*What to do*. Your job with the data below: print everything from the line that holds "ATOM 52 C CA" down to the line that holds "ATOM 71 N N", ends included, exactly, and nothing else.

*Supplied data*.
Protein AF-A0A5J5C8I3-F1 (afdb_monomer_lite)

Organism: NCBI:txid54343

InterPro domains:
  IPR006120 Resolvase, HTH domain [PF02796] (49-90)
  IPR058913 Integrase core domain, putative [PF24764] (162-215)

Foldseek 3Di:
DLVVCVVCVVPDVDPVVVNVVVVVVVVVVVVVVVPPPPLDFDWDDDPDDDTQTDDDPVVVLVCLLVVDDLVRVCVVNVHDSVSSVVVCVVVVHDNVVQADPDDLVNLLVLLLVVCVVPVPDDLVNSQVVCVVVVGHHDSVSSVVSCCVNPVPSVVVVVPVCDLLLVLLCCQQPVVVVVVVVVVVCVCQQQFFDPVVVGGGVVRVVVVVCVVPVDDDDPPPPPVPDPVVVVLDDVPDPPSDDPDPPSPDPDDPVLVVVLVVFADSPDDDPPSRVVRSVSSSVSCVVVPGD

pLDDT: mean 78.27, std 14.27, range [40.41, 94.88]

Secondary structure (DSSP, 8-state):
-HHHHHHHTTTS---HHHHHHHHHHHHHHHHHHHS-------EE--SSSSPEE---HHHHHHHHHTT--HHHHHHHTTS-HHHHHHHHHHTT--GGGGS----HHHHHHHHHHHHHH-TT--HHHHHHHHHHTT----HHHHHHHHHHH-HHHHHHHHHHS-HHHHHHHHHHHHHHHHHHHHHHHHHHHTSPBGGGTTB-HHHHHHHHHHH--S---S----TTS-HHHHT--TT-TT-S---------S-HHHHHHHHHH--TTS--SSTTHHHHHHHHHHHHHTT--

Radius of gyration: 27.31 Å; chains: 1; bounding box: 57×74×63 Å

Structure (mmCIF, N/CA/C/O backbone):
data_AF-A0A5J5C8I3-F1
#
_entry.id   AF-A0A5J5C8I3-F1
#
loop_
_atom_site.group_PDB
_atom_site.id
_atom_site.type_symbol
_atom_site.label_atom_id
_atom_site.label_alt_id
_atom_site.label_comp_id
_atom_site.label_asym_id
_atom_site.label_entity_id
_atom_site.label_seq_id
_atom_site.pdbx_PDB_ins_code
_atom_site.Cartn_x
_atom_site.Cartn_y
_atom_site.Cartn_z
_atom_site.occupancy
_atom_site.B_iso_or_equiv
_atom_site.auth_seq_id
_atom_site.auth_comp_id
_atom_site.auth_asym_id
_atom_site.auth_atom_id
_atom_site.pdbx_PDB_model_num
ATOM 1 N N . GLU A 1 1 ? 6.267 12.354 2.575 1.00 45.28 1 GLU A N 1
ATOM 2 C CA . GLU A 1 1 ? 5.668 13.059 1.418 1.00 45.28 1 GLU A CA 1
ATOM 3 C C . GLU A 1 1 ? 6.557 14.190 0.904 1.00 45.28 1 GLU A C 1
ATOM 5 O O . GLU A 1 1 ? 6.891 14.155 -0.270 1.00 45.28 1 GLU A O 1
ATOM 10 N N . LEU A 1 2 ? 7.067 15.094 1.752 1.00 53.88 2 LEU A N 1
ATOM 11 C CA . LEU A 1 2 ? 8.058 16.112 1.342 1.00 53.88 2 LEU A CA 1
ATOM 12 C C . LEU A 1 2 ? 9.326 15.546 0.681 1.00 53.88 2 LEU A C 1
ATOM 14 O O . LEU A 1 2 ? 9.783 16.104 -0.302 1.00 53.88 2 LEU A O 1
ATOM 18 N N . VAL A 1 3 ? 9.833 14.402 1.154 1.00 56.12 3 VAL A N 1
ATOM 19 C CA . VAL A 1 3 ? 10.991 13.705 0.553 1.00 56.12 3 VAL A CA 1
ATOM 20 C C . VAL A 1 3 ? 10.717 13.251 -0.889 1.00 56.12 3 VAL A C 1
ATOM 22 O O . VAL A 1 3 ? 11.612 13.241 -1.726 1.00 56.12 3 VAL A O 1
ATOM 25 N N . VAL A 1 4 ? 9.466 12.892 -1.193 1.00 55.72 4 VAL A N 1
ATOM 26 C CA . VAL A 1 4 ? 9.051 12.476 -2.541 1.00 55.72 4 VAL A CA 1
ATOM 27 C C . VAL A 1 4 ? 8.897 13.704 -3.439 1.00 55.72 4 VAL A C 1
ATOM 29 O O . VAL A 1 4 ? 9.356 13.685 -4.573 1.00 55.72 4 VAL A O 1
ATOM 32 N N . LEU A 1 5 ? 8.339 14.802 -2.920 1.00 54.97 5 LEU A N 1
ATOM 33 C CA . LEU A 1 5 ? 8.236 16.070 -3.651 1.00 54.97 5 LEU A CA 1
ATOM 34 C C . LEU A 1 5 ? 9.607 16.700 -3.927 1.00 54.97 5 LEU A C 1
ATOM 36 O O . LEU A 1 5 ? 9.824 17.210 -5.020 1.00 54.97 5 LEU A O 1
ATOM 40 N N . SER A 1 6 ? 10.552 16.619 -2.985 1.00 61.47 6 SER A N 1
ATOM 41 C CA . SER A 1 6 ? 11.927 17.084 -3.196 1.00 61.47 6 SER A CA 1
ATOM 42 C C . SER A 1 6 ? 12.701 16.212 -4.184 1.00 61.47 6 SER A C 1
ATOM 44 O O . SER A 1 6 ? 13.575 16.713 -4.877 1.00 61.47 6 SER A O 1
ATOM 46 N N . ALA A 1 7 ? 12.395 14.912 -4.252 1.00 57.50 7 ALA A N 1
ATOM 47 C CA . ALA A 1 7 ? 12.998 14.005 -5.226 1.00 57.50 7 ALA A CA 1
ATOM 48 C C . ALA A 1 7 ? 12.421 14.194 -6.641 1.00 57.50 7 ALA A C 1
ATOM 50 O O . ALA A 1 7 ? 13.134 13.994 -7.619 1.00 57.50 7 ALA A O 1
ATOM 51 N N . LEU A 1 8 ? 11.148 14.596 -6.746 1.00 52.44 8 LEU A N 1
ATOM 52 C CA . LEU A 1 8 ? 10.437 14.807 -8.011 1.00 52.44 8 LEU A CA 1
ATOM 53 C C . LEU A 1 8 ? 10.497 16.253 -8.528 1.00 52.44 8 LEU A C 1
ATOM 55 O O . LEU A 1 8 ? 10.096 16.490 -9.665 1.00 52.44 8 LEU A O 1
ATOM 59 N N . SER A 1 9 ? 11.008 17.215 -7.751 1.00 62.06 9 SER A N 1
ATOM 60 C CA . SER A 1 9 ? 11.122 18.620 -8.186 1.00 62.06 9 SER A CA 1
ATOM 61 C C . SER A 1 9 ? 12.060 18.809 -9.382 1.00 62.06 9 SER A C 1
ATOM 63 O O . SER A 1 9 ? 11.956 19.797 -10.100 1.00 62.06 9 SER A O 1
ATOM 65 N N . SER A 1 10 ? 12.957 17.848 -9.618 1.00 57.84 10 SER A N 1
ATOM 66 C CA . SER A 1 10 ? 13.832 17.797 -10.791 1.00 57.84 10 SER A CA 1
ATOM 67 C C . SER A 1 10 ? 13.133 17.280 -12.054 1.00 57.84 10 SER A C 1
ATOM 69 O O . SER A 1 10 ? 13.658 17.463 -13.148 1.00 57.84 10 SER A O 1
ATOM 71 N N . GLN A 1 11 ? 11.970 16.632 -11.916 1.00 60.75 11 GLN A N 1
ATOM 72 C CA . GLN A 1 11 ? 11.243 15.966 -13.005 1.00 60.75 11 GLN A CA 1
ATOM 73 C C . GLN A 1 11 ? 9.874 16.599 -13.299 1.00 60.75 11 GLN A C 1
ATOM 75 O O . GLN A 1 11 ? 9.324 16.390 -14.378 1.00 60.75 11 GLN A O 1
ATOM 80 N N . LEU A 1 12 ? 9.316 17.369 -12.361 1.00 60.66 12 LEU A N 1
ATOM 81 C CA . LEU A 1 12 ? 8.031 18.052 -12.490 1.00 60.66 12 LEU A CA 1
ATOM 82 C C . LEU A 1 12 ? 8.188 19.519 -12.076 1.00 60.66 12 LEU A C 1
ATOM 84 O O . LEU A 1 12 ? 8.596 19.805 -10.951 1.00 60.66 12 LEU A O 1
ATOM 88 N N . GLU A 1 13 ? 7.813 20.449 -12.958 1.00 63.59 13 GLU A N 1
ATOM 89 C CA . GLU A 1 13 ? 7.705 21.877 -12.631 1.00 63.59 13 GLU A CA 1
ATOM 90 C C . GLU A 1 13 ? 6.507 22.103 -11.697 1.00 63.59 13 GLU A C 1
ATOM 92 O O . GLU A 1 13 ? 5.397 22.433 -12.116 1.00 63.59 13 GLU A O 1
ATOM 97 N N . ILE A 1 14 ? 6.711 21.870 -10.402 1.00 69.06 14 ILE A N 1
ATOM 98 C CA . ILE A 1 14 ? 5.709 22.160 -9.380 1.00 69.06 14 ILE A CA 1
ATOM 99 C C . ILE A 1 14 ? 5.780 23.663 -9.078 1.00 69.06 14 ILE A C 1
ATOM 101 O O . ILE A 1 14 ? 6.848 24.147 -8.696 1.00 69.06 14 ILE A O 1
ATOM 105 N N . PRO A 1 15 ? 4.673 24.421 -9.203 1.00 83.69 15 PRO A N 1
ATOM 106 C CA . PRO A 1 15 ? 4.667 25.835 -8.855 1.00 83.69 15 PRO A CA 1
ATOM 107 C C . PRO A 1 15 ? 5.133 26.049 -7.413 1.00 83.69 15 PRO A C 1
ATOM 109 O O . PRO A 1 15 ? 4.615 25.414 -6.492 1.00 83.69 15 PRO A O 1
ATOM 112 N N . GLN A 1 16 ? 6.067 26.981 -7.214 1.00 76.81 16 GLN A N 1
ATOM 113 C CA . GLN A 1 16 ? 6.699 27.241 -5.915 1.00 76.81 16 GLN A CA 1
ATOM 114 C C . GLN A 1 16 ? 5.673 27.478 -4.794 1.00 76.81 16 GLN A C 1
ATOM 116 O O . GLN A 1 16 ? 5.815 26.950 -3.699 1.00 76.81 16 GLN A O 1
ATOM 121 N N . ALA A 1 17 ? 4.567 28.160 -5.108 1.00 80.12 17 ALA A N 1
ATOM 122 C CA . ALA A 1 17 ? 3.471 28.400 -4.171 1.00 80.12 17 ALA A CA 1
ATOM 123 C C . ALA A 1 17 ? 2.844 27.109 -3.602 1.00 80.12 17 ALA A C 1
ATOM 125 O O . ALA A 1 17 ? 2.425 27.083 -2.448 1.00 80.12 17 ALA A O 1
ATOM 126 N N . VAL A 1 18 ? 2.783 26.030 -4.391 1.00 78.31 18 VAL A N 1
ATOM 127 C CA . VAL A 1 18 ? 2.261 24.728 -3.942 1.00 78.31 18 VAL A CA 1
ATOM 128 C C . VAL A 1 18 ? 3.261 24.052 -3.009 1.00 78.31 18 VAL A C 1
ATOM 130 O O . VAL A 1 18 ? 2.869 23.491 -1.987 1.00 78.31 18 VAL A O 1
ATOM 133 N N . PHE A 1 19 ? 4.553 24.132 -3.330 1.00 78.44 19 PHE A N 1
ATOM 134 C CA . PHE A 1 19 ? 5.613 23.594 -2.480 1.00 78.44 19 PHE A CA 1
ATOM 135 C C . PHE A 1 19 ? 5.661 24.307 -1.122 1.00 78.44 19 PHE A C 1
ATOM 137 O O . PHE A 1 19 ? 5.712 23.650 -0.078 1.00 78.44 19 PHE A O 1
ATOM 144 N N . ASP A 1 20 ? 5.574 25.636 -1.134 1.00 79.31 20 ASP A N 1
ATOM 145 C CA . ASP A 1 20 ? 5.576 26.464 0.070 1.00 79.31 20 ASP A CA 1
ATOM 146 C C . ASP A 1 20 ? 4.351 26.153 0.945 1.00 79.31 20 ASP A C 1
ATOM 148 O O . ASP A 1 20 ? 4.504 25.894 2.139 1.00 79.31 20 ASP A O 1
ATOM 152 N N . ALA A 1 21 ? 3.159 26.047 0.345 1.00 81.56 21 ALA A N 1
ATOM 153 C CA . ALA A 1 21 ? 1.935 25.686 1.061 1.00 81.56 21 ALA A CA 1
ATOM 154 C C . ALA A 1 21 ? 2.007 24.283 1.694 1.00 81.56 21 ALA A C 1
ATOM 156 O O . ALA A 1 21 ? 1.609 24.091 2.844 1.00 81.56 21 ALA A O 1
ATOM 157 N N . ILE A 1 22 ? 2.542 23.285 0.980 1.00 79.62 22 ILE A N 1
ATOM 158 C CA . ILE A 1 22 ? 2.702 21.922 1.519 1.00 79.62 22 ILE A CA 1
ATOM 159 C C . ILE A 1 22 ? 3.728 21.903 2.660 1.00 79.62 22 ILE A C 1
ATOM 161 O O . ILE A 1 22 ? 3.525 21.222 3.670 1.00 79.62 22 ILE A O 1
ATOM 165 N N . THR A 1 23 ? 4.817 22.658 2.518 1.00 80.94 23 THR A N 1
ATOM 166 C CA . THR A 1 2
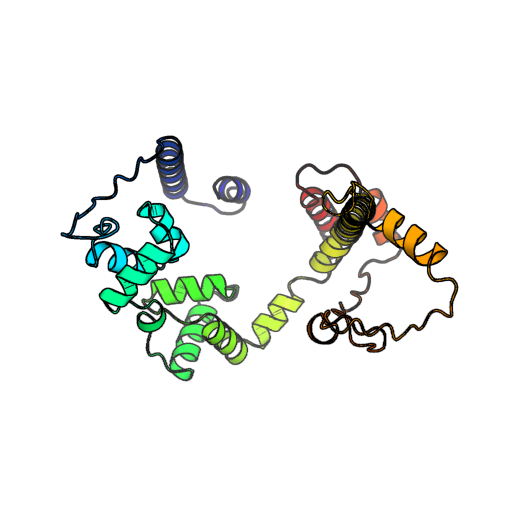3 ? 5.854 22.782 3.549 1.00 80.94 23 THR A CA 1
ATOM 167 C C . THR A 1 23 ? 5.302 23.458 4.801 1.00 80.94 23 THR A C 1
ATOM 169 O O . THR A 1 23 ? 5.540 22.985 5.914 1.00 80.94 23 THR A O 1
ATOM 172 N N . GLU A 1 24 ? 4.507 24.512 4.631 1.00 85.56 24 GLU A N 1
ATOM 173 C CA . GLU A 1 24 ? 3.819 25.200 5.721 1.00 85.56 24 GLU A CA 1
ATOM 174 C C . GLU A 1 24 ? 2.870 24.254 6.466 1.00 85.56 24 GLU A C 1
ATOM 176 O O . GLU A 1 24 ? 2.959 24.127 7.691 1.00 85.56 24 GLU A O 1
ATOM 181 N N . VAL A 1 25 ? 2.030 23.512 5.738 1.00 83.69 25 VAL A N 1
ATOM 182 C CA . VAL A 1 25 ? 1.136 22.505 6.329 1.00 83.69 25 VAL A CA 1
ATOM 183 C C . VAL A 1 25 ? 1.934 21.450 7.097 1.00 83.69 25 VAL A C 1
ATOM 185 O O . VAL A 1 25 ? 1.577 21.115 8.226 1.00 83.69 25 VAL A O 1
ATOM 188 N N . HIS A 1 26 ? 3.043 20.958 6.546 1.00 79.62 26 HIS A N 1
ATOM 189 C CA . HIS A 1 26 ? 3.890 19.983 7.232 1.00 79.62 26 HIS A CA 1
ATOM 190 C C . HIS A 1 26 ? 4.505 20.537 8.524 1.00 79.62 26 HIS A C 1
ATOM 192 O O . HIS A 1 26 ? 4.510 19.843 9.545 1.00 79.62 26 HIS A O 1
ATOM 198 N N . CYS A 1 27 ? 4.997 21.779 8.512 1.00 79.88 27 CYS A N 1
ATOM 199 C CA . CYS A 1 27 ? 5.508 22.451 9.707 1.00 79.88 27 CYS A CA 1
ATOM 200 C C . CYS A 1 27 ? 4.414 22.614 10.771 1.00 79.88 27 CYS A C 1
ATOM 202 O O . CYS A 1 27 ? 4.650 22.322 11.945 1.00 79.88 27 CYS A O 1
ATOM 204 N N . LEU A 1 28 ? 3.204 23.015 10.372 1.00 80.38 28 LEU A N 1
ATOM 205 C CA . LEU A 1 28 ? 2.064 23.154 11.282 1.00 80.38 28 LEU A CA 1
ATOM 206 C C . LEU A 1 28 ? 1.656 21.811 11.900 1.00 80.38 28 LEU A C 1
ATOM 208 O O . LEU A 1 28 ? 1.458 21.737 13.114 1.00 80.38 28 LEU A O 1
ATOM 212 N N . VAL A 1 29 ? 1.585 20.750 11.094 1.00 76.81 29 VAL A N 1
ATOM 213 C CA . VAL A 1 29 ? 1.251 19.391 11.549 1.00 76.81 29 VAL A CA 1
ATOM 214 C C . VAL A 1 29 ? 2.332 18.833 12.477 1.00 76.81 29 VAL A C 1
ATOM 216 O O . VAL A 1 29 ? 2.001 18.276 13.521 1.00 76.81 29 VAL A O 1
ATOM 219 N N . SER A 1 30 ? 3.612 19.024 12.147 1.00 74.75 30 SER A N 1
ATOM 220 C CA . SER A 1 30 ? 4.733 18.563 12.983 1.00 74.75 30 SER A CA 1
ATOM 221 C C . SER A 1 30 ? 4.735 19.265 14.342 1.00 74.75 30 SER A C 1
ATOM 223 O O . SER A 1 30 ? 4.835 18.613 15.378 1.00 74.75 30 SER A O 1
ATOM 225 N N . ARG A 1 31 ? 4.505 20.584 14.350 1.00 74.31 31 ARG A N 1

*The answer*.
ATOM 52 C CA . LEU A 1 8 ? 10.437 14.807 -8.011 1.00 52.44 8 LEU A CA 1
ATOM 53 C C . LEU A 1 8 ? 10.497 16.253 -8.528 1.00 52.44 8 LEU A C 1
ATOM 55 O O . LEU A 1 8 ? 10.096 16.490 -9.665 1.00 52.44 8 LEU A O 1
ATOM 59 N N . SER A 1 9 ? 11.008 17.215 -7.751 1.00 62.06 9 SER A N 1
ATOM 60 C CA . SER A 1 9 ? 11.122 18.620 -8.186 1.00 62.06 9 SER A CA 1
ATOM 61 C C . SER A 1 9 ? 12.060 18.809 -9.382 1.00 62.06 9 SER A C 1
ATOM 63 O O . SER A 1 9 ? 11.956 19.797 -10.100 1.00 62.06 9 SER A O 1
ATOM 65 N N . SER A 1 10 ? 12.957 17.848 -9.618 1.00 57.84 10 SER A N 1
ATOM 66 C CA . SER A 1 10 ? 13.832 17.797 -10.791 1.00 57.84 10 SER A CA 1
ATOM 67 C C . SER A 1 10 ? 13.133 17.280 -12.054 1.00 57.84 10 SER A C 1
ATOM 69 O O . SER A 1 10 ? 13.658 17.463 -13.148 1.00 57.84 10 SER A O 1
ATOM 71 N N . GLN A 1 11 ? 11.970 16.632 -11.916 1.00 60.75 11 GLN A N 1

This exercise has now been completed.